|
Texto Anterior | Próximo Texto | Índice
MARCELO COELHO
Como ser feliz (mesmo não sabendo inglês)
Nunca tive a intenção de
ver de novo "Titanic". Um
só naufrágio me bastou; mas, como se sabe, houve quem assistisse
mais de 20 vezes ao filme de James Cameron, talvez por inconformismo diante da tragédia.
Era, sem dúvida, uma maneira
de fazer Leonardo DiCaprio e Kate Winslet reviverem; só que, no
final, eles morriam de novo, e então se impunha voltar ao cinema
outra vez.
Acontece que está à venda nas
bancas de jornal um vídeo do "Titanic", com as legendas em inglês.
Junto vem um folheto com a tradução das expressões mais difíceis. Faz parte de uma coleção de
vídeos publicada por "Speak Up"
-a revista de quem quer melhorar o próprio inglês.
Durante um bom tempo comprei "Speak Up"; foi na época em
que eu tinha toca-fitas no carro. A
revista vinha com uma fita (agora há versão em CD). Passei horas
no trânsito absorvendo entrevistas com Michael Douglas, Tom
Wolfe ou o ator que fazia o mordomo Alfred nos seriados do Batman. Em casa, teoricamente, eu
podia ler a revista, cheia de explicações sobre o que não dava para
entender.
Acho até que me ajudou no inglês. "Speak Up" é uma coisa muito bem-feita. Só que, claro, desisti
depois de algum tempo. O problema não está na revista, está em
nós mesmos. O que compramos
nas bancas não é exatamente
uma dose quinzenal de conhecimento da língua; é a perspectiva
de algum dia sabermos inglês perfeitamente.

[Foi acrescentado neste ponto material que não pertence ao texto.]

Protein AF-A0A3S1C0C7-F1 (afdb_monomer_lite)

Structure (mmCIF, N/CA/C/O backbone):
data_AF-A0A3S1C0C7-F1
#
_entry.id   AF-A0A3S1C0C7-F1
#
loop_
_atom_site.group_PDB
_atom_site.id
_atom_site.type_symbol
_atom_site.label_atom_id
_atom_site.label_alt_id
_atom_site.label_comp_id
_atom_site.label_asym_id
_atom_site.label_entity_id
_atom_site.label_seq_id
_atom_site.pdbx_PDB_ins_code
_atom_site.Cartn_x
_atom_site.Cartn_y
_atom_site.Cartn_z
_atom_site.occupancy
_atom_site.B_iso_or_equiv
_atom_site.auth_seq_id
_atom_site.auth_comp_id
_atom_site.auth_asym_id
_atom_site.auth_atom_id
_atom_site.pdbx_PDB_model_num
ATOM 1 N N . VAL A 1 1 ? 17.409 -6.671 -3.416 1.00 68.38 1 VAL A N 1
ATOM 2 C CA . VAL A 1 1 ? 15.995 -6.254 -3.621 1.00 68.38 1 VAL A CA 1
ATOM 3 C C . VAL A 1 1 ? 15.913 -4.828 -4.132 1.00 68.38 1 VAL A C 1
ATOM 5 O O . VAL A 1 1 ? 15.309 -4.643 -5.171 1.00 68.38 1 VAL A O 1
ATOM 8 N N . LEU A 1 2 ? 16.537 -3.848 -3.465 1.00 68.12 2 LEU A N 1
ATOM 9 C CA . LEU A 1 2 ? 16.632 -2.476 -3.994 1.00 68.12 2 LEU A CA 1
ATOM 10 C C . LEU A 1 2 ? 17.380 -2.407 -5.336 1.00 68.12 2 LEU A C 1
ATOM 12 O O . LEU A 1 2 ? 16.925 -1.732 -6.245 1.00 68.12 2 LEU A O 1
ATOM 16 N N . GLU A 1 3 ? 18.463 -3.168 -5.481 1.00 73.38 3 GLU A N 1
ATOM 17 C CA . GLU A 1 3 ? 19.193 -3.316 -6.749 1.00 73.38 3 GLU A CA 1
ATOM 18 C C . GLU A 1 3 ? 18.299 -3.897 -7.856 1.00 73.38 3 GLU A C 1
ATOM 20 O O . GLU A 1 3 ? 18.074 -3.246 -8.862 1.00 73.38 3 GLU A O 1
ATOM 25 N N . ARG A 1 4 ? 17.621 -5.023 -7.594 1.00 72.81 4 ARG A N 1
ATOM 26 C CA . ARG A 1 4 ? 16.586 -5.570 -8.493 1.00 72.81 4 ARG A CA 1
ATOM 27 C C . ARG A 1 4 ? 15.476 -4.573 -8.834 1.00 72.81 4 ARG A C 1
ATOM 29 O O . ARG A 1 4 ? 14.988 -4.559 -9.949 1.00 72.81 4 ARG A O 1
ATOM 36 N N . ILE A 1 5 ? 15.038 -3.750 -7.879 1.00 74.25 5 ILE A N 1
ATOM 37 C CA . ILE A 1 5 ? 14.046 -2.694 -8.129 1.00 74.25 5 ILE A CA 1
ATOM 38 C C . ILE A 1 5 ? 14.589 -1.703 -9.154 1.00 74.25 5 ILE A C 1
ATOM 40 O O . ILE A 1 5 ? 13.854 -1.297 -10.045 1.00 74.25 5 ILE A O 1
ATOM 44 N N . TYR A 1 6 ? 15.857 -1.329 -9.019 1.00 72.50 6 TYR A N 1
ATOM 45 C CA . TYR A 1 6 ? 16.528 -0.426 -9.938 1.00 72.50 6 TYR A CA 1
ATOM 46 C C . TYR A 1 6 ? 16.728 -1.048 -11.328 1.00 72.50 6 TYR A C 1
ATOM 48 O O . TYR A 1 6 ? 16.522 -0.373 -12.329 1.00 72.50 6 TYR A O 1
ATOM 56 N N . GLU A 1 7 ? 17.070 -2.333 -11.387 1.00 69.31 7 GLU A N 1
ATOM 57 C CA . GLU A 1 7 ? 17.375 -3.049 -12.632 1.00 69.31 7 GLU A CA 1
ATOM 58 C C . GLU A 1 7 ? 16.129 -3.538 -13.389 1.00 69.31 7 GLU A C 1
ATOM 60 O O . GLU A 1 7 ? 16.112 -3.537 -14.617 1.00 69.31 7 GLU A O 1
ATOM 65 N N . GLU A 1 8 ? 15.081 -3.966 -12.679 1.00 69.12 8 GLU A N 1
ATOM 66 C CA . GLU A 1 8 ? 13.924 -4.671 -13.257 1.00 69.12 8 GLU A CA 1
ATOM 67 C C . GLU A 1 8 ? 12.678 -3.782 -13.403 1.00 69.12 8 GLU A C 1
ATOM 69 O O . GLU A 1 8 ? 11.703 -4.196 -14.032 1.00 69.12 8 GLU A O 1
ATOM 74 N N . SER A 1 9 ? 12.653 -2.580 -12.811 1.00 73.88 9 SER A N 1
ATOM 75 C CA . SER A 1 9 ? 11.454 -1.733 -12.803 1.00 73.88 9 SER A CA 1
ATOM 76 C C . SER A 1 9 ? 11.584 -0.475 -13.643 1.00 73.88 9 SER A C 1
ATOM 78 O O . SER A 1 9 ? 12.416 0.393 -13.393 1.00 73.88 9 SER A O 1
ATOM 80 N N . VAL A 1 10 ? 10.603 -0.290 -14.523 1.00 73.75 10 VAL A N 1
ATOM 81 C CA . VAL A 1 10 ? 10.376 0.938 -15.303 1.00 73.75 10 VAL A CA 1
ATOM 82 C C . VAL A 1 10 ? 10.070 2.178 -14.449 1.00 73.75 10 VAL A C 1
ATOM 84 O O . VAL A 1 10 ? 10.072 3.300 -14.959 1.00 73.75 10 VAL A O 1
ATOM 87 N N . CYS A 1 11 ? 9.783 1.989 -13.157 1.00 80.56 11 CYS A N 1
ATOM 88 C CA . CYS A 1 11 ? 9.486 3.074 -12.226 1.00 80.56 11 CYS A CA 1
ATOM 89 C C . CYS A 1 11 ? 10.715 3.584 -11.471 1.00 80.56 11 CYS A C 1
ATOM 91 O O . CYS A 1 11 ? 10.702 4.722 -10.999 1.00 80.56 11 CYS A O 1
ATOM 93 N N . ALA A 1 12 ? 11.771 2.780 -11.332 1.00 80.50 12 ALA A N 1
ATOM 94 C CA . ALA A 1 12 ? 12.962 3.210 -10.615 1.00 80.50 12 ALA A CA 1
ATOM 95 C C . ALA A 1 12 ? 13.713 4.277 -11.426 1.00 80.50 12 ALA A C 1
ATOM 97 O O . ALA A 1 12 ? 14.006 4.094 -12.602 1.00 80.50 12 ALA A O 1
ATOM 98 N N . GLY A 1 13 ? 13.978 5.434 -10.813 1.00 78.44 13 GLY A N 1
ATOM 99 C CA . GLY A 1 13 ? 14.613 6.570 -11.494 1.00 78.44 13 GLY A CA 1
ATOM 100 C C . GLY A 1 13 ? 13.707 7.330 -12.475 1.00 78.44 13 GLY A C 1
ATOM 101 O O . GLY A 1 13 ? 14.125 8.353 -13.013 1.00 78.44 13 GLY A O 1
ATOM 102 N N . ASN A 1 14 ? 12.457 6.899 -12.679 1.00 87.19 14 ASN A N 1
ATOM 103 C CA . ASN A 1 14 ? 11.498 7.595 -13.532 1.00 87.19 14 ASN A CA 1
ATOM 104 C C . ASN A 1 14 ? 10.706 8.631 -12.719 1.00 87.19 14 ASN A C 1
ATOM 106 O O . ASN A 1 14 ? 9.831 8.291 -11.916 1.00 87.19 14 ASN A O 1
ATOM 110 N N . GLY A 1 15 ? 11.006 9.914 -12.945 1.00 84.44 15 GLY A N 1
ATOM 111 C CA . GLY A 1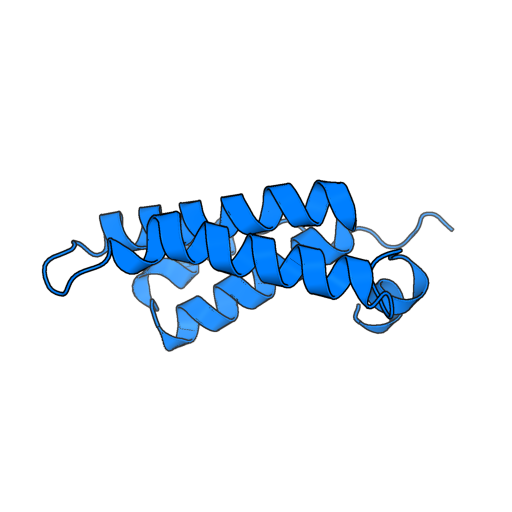 15 ? 10.375 11.025 -12.228 1.00 84.44 15 GLY A CA 1
ATOM 112 C C . GLY A 1 15 ? 8.860 11.112 -12.443 1.00 84.44 15 GLY A C 1
ATOM 113 O O . GLY A 1 15 ? 8.121 11.353 -11.492 1.00 84.44 15 GLY A O 1
ATOM 114 N N . THR A 1 16 ? 8.374 10.843 -13.658 1.00 87.81 16 THR A N 1
ATOM 115 C CA . THR A 1 16 ? 6.936 10.860 -13.968 1.00 87.81 16 THR A CA 1
ATOM 116 C C . THR A 1 16 ? 6.208 9.706 -13.289 1.00 87.81 16 THR A C 1
ATOM 118 O O . THR A 1 16 ? 5.173 9.927 -12.666 1.00 87.81 16 THR A O 1
ATOM 121 N N . ALA A 1 17 ? 6.758 8.489 -13.348 1.00 84.88 17 ALA A N 1
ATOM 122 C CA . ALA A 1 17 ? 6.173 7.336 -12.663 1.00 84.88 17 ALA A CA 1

É o que ocorre também com livros de auto-ajuda, dietas revolucionárias ou carteirinhas de sócio
numa academia de ginástica: o
que está à venda é a decisão de
mudar, de melhorar, não a mudança ou a melhora em si.
Claro que só essa decisão já nos
melhora um pouco. E todo regime
-mesmo aqueles baseados só em
frituras ou só em chocolate, não
sei qual o mais recente- funciona por um tempo, talvez simplesmente pelo fato de impor alguma
disciplina, mesmo absurda, à nossa alimentação.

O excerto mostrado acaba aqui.